# 60's Omega Seamaster Cosmic?



## Hemanismyhero (Nov 4, 2009)

I have aquired a Omega Seamaster Cosmic manual wind for my collection, can anyone give some details on it? I'd be intrested in a value for insurance(to see if i paid well over the odds) and date of manufacture etc. :-!

Here's a couple of photo's:










































I know it's not an automatic, but i just love the face thought it was quite unusual!


----------



## Joe K. (Sep 9, 2007)

What you have is a nice example of a 136.017 with a cal. 613 movement. Was in the Omega collection from the early 60's to 70's. Your example looks to be in nice condition. However, I think some alterations were made to the watch.

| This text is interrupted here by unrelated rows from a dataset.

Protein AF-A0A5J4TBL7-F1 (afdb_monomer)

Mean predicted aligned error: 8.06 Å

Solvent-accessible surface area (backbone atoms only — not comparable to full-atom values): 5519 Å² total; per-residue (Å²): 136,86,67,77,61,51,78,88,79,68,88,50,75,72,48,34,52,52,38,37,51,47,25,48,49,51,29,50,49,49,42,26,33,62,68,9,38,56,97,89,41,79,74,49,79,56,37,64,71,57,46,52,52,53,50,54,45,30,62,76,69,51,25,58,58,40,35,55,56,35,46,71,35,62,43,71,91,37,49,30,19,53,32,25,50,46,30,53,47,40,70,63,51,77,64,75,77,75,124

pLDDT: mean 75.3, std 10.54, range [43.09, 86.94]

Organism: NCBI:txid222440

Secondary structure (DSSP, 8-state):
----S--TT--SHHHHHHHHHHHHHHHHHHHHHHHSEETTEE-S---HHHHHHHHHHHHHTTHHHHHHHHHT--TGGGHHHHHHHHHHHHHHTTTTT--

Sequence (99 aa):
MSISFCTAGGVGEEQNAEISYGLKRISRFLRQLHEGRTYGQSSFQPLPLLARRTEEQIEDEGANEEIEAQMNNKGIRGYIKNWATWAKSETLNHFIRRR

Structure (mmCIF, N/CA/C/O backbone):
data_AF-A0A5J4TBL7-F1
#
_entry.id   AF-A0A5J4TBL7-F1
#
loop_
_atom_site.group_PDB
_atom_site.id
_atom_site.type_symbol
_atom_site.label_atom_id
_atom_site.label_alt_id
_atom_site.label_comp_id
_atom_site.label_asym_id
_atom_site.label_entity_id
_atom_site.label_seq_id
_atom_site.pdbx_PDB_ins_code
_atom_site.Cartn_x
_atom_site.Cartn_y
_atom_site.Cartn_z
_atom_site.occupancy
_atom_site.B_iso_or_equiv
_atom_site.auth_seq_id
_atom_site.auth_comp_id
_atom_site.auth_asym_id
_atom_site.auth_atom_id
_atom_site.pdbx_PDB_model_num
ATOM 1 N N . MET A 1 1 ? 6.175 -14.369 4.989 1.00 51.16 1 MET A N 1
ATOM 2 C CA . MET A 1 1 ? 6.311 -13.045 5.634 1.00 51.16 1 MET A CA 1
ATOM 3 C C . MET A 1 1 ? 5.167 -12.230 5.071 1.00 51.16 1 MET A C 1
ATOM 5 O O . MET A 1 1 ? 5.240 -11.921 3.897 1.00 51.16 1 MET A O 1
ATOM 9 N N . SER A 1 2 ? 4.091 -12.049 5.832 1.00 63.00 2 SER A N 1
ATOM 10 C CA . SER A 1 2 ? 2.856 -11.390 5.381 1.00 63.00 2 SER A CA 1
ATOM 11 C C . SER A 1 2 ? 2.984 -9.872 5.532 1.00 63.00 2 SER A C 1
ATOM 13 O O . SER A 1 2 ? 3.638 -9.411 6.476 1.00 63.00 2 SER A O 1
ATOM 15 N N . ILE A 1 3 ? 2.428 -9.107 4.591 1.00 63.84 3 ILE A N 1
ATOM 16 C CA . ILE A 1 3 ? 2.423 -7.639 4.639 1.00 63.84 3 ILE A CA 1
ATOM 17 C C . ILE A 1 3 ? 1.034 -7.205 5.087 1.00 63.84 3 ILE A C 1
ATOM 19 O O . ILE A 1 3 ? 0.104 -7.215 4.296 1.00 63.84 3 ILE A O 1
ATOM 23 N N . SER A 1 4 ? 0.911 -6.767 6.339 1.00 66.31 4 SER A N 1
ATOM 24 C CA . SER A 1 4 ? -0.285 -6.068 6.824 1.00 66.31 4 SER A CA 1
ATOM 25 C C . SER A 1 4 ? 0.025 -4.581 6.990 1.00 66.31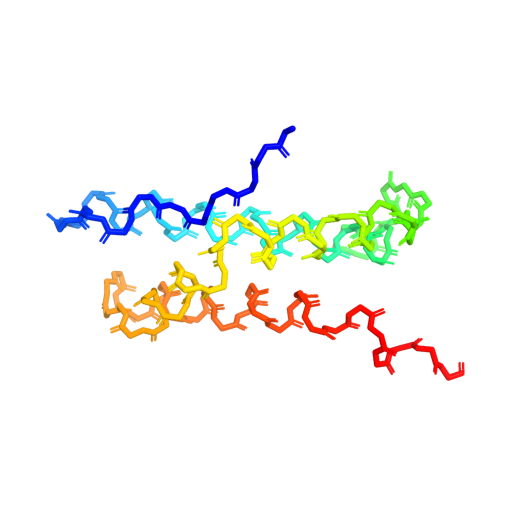 4 SER A C 1
ATOM 27 O O . SER A 1 4 ? 1.068 -4.207 7.538 1.00 66.31 4 SER A O 1
ATOM 29 N N . PHE A 1 5 ? -0.879 -3.723 6.512 1.00 64.00 5 PHE A N 1
ATOM 30 C CA . PHE A 1 5 ? -0.769 -2.259 6.537 1.00 64.00 5 PHE A C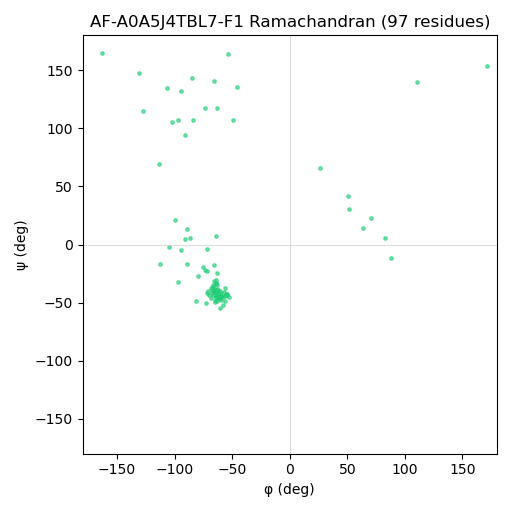A 1
ATOM 31 C C . PHE A 1 5 ? -1.351 -1.633 7.809 1.00 64.00 5 PHE A C 1
ATOM 33 O O . PHE A 1 5 ? -1.462 -0.407 7.870 1.00 64.00 5 PHE A O 1
ATOM 40 N N . CYS A 1 6 ? -1.616 -2.477 8.818 1.00 62.53 6 CYS A N 1
ATOM 41 C CA . CYS A 1 6 ? -2.116 -2.225 10.173 1.00 62.53 6 CYS A CA 1
ATOM 42 C C . CYS A 1 6 ? -3.545 -2.743 10.371 1.00 62.53 6 CYS A C 1
ATOM 44 O O . CYS A 1 6 ? -4.414 -2.560 9.525 1.00 62.53 6 CYS A O 1
ATOM 46 N N . THR A 1 7 ? -3.799 -3.325 11.550 1.00 61.44 7 THR A N 1
ATOM 47 C CA . THR A 1 7 ? -5.118 -3.798 11.986 1.00 61.44 7 THR A CA 1
ATOM 48 C C . THR A 1 7 ? -6.168 -2.711 11.780 1.00 61.44 7 THR A C 1
ATOM 50 O O . THR A 1 7 ? -6.225 -1.742 12.541 1.00 61.44 7 THR A O 1
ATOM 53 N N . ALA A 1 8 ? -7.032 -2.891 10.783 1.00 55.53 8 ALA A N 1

First, while the crown is an Omega crown, it is not the correct one for that case ref and was probably replaced during service. I have a feeling the hands were also changed. They don't exactly fit with the hands Omega used on these watches. In particular, note how the lume groove on the hour hand is broader than the groove on the minute hand. Omega hands this would be the same width on both. Also note the "tail" on the hands. On Omega hands these would be absent. Finally, the style of the numerals on the dial is one that I have not seen before on these watches. It does not mean that it is not original, but I have just not seen it before. This leads me to suspect the dial was refinished at some point.

Overall, a pretty nice watch that appears to be in good condition. Enjoy !


----------



## Wetworks (Jun 18, 2009)

According to the Omega vintage database, the case reference is associated with the Cosmic, having been introduced in 1962, with the 613 caliber being equipped in 1966. The serial number puts it solidly at 1970, the last year it was available in the international collection. I agree that the dial may have been retouched. As for the dial design itself, with Omega one can never be sure, as almost every lookup in their database has "This watch may have existed with different dials" underneath the picture. ;-)

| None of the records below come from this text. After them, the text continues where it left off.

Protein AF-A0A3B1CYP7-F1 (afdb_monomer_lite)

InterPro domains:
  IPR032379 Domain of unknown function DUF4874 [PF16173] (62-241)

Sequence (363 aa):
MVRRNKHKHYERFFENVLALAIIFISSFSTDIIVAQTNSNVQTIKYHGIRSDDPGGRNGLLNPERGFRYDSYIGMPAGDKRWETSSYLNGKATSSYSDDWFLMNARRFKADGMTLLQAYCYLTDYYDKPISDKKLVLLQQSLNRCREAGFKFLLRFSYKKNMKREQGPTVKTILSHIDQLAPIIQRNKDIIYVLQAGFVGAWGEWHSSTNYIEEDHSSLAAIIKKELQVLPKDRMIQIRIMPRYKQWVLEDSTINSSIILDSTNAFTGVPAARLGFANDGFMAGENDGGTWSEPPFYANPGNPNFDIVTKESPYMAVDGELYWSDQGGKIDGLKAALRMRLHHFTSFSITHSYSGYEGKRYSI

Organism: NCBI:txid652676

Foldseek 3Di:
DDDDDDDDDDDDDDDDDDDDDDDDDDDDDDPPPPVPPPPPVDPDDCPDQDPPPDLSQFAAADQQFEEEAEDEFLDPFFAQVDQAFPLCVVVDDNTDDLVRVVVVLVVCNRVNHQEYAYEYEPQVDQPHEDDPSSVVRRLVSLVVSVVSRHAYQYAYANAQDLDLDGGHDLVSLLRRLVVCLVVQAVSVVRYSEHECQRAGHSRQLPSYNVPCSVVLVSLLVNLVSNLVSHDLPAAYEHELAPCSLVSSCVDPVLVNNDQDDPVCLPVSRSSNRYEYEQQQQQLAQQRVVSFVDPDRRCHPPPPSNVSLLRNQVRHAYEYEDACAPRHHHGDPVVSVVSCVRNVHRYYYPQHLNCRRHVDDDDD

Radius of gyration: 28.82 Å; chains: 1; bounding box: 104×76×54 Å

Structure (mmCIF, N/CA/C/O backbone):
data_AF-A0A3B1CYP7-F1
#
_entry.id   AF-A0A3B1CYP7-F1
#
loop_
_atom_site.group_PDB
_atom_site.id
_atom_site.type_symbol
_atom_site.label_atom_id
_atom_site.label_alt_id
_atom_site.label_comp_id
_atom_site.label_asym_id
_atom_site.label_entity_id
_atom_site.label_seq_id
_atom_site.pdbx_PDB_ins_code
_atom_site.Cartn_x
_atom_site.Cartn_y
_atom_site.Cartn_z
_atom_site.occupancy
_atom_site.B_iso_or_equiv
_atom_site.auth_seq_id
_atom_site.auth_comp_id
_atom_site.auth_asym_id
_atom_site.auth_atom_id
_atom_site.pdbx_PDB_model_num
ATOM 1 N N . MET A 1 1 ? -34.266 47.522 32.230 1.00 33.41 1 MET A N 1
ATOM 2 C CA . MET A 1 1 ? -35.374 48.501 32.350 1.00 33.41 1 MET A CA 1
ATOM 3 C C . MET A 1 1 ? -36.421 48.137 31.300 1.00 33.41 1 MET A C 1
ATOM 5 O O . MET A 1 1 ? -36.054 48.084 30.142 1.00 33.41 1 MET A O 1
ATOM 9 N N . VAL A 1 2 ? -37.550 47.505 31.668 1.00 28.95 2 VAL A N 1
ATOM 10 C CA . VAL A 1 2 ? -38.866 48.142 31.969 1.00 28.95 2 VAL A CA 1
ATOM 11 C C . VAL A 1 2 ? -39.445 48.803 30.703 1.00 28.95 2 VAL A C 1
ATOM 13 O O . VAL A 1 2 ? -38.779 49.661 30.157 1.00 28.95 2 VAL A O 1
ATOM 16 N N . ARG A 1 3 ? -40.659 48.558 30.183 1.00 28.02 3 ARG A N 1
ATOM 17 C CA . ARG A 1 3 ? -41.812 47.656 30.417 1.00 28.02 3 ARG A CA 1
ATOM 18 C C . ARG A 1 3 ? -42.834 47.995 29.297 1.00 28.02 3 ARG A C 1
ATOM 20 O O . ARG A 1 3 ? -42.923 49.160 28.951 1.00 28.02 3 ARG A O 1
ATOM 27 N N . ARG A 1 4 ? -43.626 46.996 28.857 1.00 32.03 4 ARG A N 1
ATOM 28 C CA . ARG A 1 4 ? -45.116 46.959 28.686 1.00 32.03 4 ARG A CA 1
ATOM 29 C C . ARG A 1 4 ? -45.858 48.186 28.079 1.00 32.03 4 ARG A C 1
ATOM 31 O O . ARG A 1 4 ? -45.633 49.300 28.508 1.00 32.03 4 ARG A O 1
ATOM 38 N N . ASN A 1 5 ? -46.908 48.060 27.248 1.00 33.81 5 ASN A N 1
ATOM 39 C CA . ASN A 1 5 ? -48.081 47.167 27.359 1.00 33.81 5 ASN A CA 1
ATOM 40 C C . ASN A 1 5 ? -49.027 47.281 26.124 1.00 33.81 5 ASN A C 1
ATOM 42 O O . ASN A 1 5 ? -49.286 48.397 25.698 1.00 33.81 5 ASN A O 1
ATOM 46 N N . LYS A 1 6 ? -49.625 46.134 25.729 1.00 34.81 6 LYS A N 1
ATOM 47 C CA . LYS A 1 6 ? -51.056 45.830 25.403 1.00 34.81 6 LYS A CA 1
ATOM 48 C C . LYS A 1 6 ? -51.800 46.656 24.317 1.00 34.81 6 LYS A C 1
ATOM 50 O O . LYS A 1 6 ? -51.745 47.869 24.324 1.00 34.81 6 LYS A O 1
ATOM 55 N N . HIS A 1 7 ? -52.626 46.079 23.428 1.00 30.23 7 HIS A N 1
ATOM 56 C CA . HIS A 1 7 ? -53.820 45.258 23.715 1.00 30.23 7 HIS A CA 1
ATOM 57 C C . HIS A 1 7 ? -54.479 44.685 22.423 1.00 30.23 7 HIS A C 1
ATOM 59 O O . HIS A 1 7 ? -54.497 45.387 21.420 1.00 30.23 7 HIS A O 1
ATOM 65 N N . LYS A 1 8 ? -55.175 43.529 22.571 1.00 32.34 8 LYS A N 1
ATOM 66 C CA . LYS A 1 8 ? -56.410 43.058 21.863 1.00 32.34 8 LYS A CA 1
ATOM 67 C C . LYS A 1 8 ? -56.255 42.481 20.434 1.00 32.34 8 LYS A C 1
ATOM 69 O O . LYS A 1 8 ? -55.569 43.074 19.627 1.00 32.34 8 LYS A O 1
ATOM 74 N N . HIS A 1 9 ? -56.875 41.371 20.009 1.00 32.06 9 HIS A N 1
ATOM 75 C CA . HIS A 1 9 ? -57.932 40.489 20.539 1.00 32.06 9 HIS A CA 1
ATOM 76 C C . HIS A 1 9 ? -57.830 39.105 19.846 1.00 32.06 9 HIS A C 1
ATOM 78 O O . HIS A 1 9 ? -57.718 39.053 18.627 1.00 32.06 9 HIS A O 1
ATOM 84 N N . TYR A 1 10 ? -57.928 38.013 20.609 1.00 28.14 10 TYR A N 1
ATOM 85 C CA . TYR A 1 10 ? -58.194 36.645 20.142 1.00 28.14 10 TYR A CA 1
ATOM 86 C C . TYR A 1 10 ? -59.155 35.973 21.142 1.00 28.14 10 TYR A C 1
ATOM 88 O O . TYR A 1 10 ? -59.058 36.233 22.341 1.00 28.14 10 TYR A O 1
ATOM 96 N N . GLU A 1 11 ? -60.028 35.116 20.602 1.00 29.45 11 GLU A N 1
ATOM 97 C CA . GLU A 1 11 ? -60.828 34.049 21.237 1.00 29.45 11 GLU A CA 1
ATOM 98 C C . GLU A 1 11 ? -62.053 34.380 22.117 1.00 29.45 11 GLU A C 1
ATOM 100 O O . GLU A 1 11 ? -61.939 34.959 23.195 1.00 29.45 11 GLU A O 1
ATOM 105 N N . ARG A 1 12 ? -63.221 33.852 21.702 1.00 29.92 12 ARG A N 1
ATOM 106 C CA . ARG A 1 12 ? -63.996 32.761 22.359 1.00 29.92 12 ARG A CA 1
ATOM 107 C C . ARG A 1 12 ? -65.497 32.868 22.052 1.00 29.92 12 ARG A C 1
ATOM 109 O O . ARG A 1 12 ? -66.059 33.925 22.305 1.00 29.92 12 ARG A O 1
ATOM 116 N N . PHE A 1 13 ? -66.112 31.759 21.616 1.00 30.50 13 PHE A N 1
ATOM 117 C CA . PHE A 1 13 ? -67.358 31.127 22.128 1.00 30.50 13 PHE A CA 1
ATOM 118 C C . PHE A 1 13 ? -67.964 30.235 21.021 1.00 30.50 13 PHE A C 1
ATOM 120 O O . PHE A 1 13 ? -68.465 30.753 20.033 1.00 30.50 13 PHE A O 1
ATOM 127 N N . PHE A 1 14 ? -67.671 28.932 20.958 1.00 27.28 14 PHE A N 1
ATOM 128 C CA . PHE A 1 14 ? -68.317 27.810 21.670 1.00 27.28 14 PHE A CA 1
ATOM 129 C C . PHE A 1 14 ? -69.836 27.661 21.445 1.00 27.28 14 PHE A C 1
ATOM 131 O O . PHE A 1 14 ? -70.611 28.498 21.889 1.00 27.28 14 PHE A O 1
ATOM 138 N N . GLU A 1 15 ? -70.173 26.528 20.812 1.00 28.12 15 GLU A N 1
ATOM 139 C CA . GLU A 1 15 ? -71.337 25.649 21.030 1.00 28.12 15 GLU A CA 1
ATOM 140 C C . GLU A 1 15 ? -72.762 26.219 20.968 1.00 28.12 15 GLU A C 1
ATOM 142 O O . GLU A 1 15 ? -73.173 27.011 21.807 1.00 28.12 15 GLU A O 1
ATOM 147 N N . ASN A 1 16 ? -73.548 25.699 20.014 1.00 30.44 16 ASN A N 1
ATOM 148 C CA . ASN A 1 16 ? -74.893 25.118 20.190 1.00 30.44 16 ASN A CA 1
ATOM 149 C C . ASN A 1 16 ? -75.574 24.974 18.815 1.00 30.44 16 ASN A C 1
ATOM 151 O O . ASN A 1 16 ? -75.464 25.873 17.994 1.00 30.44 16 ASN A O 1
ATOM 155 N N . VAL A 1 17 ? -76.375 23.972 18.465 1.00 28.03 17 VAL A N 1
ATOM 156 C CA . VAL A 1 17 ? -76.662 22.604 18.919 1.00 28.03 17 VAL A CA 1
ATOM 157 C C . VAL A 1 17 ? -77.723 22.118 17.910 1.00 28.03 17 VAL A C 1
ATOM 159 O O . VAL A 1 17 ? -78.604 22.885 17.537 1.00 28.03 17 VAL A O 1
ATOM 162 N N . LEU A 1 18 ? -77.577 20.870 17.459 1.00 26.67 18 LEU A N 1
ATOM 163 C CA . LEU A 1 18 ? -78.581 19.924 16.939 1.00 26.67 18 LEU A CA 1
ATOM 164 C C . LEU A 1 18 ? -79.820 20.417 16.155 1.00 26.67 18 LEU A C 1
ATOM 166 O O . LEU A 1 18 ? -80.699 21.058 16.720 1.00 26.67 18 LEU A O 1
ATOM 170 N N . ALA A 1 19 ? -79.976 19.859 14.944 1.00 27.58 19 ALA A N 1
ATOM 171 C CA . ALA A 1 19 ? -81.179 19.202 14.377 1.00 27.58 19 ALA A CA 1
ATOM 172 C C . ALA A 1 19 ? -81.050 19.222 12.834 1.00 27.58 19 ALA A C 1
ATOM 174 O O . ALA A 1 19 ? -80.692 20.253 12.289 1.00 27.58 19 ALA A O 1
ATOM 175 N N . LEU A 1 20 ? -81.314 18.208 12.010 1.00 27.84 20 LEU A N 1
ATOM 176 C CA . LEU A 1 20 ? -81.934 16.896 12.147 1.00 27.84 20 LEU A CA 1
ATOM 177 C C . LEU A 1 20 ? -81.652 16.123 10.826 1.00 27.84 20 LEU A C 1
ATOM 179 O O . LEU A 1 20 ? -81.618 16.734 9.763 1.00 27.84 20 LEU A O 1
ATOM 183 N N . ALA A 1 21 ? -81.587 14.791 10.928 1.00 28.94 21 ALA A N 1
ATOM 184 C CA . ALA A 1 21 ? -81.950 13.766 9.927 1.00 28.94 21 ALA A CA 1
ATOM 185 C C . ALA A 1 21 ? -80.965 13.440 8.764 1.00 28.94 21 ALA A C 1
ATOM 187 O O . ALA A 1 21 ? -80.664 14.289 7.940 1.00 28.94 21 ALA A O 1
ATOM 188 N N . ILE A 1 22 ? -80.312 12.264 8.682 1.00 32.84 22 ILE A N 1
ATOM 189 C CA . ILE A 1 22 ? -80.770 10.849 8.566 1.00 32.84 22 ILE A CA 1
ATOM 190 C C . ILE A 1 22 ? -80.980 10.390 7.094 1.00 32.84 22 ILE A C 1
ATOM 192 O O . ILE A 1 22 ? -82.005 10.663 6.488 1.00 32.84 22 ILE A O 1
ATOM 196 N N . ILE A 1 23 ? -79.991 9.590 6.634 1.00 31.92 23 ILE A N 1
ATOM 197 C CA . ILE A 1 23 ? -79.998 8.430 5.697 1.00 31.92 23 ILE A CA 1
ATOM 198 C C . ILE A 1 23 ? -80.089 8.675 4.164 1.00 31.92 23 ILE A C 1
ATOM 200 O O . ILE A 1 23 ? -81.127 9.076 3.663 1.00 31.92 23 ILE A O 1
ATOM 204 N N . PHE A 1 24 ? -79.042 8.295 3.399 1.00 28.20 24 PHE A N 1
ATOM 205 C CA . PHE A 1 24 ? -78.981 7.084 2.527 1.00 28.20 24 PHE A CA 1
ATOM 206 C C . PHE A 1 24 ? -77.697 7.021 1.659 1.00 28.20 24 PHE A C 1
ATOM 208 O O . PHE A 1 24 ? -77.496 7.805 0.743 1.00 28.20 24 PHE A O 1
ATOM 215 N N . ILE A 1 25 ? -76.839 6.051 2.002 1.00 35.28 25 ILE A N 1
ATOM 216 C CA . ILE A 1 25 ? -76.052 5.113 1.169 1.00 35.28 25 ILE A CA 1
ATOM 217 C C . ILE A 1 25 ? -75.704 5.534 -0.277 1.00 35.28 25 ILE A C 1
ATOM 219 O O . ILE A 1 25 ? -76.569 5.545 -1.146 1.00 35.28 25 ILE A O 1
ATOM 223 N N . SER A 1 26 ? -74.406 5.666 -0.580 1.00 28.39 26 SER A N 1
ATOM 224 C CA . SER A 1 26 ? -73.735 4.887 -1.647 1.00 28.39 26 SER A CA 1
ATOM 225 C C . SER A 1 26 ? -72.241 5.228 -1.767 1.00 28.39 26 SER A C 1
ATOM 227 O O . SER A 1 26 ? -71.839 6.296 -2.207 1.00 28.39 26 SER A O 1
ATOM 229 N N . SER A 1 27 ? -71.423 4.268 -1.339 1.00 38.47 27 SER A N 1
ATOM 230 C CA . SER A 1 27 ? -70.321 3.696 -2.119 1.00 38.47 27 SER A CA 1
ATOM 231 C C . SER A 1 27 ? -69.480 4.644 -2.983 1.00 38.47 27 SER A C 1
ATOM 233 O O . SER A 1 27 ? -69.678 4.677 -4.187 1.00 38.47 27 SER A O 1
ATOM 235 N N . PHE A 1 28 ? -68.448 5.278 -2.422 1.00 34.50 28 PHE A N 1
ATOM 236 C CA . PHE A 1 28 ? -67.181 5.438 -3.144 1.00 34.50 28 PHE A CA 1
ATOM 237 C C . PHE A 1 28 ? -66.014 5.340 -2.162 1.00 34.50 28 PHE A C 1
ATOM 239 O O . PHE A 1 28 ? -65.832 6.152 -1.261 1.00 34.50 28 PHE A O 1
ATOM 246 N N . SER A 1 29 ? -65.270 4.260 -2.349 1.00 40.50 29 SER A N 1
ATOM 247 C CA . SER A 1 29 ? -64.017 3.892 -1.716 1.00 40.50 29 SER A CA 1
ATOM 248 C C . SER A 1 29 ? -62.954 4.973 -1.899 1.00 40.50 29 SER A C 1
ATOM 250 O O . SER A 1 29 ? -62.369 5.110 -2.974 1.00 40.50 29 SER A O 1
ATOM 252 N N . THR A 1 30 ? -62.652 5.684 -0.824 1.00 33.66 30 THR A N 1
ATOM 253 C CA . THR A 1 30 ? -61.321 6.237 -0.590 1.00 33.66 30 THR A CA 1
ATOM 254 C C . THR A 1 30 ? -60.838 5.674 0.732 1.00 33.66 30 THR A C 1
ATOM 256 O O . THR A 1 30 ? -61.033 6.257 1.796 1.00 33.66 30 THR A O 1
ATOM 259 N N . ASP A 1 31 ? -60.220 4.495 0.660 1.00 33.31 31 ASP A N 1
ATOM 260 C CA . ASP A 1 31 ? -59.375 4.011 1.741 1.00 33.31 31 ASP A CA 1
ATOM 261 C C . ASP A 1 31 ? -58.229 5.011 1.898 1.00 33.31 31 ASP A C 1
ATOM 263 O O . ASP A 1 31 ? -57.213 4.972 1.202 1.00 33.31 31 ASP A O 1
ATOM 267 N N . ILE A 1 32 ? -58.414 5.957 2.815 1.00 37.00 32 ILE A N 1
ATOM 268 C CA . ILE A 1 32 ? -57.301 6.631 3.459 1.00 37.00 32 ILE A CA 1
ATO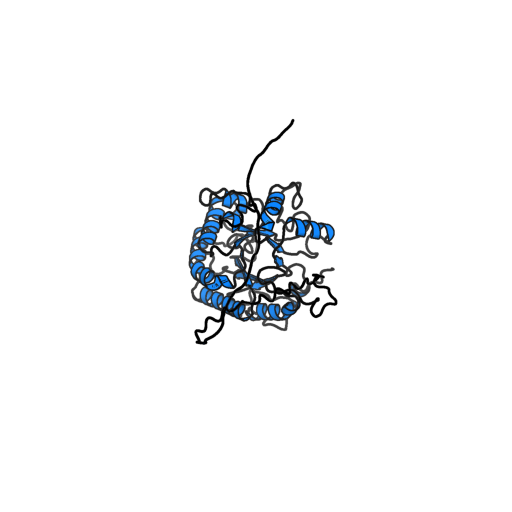M 269 C C . ILE A 1 32 ? -56.581 5.519 4.215 1.00 37.00 32 ILE A C 1
ATOM 271 O O . ILE A 1 32 ? -56.964 5.150 5.324 1.00 37.00 32 ILE A O 1
ATOM 275 N N . ILE A 1 33 ? -55.543 4.960 3.594 1.00 37.50 33 ILE A N 1
ATOM 276 C CA . ILE A 1 33 ? -54.545 4.173 4.304 1.00 37.50 33 ILE A CA 1
ATOM 277 C C . ILE A 1 33 ? -53.859 5.161 5.245 1.00 37.50 33 ILE A C 1
ATOM 279 O O . ILE A 1 33 ? -52.888 5.831 4.894 1.00 37.50 33 ILE A O 1
ATOM 283 N N . VAL A 1 34 ? -54.400 5.282 6.455 1.00 39.47 34 VAL A N 1
ATOM 284 C CA . VAL A 1 34 ? -53.639 5.766 7.596 1.00 39.47 34 VAL A CA 1
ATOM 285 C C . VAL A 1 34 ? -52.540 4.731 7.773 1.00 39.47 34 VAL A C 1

The crown should be much simpler(?) looking. Yours looks like it may be from a Constellation, but I am admittedly still an amateur. I have a Cosmic from the same time period (a '69), and while it is a different case design, I'm willing to bet the crown (and hands for that matter), would be the same for your watch. If you wanted to get the piece "up to snuff" it probably wouldn't take much aside from tracking down the necessary parts. Regardless, it's a wonderful watch! I'm a big fan of the early Cosmics!

Here's mine:


----------



## Joe K. (Sep 9, 2007)

Beautiful watch. It is a totally different movement (automatic, Day/Date) than the OP's watch, but I would tend to agree that the hands and crown on his should be similar in design to yours. Love the colors on the dial and I do have plans on getting me one of these sometime in the future :-!



Wetworks said:


> Here's mine:


----------



## base615 (Oct 14, 2008)

Nice watch, I love the cosmics.

My Cosmic is another model too (cal 601 manual) but has the same crown and hands as Wetworks.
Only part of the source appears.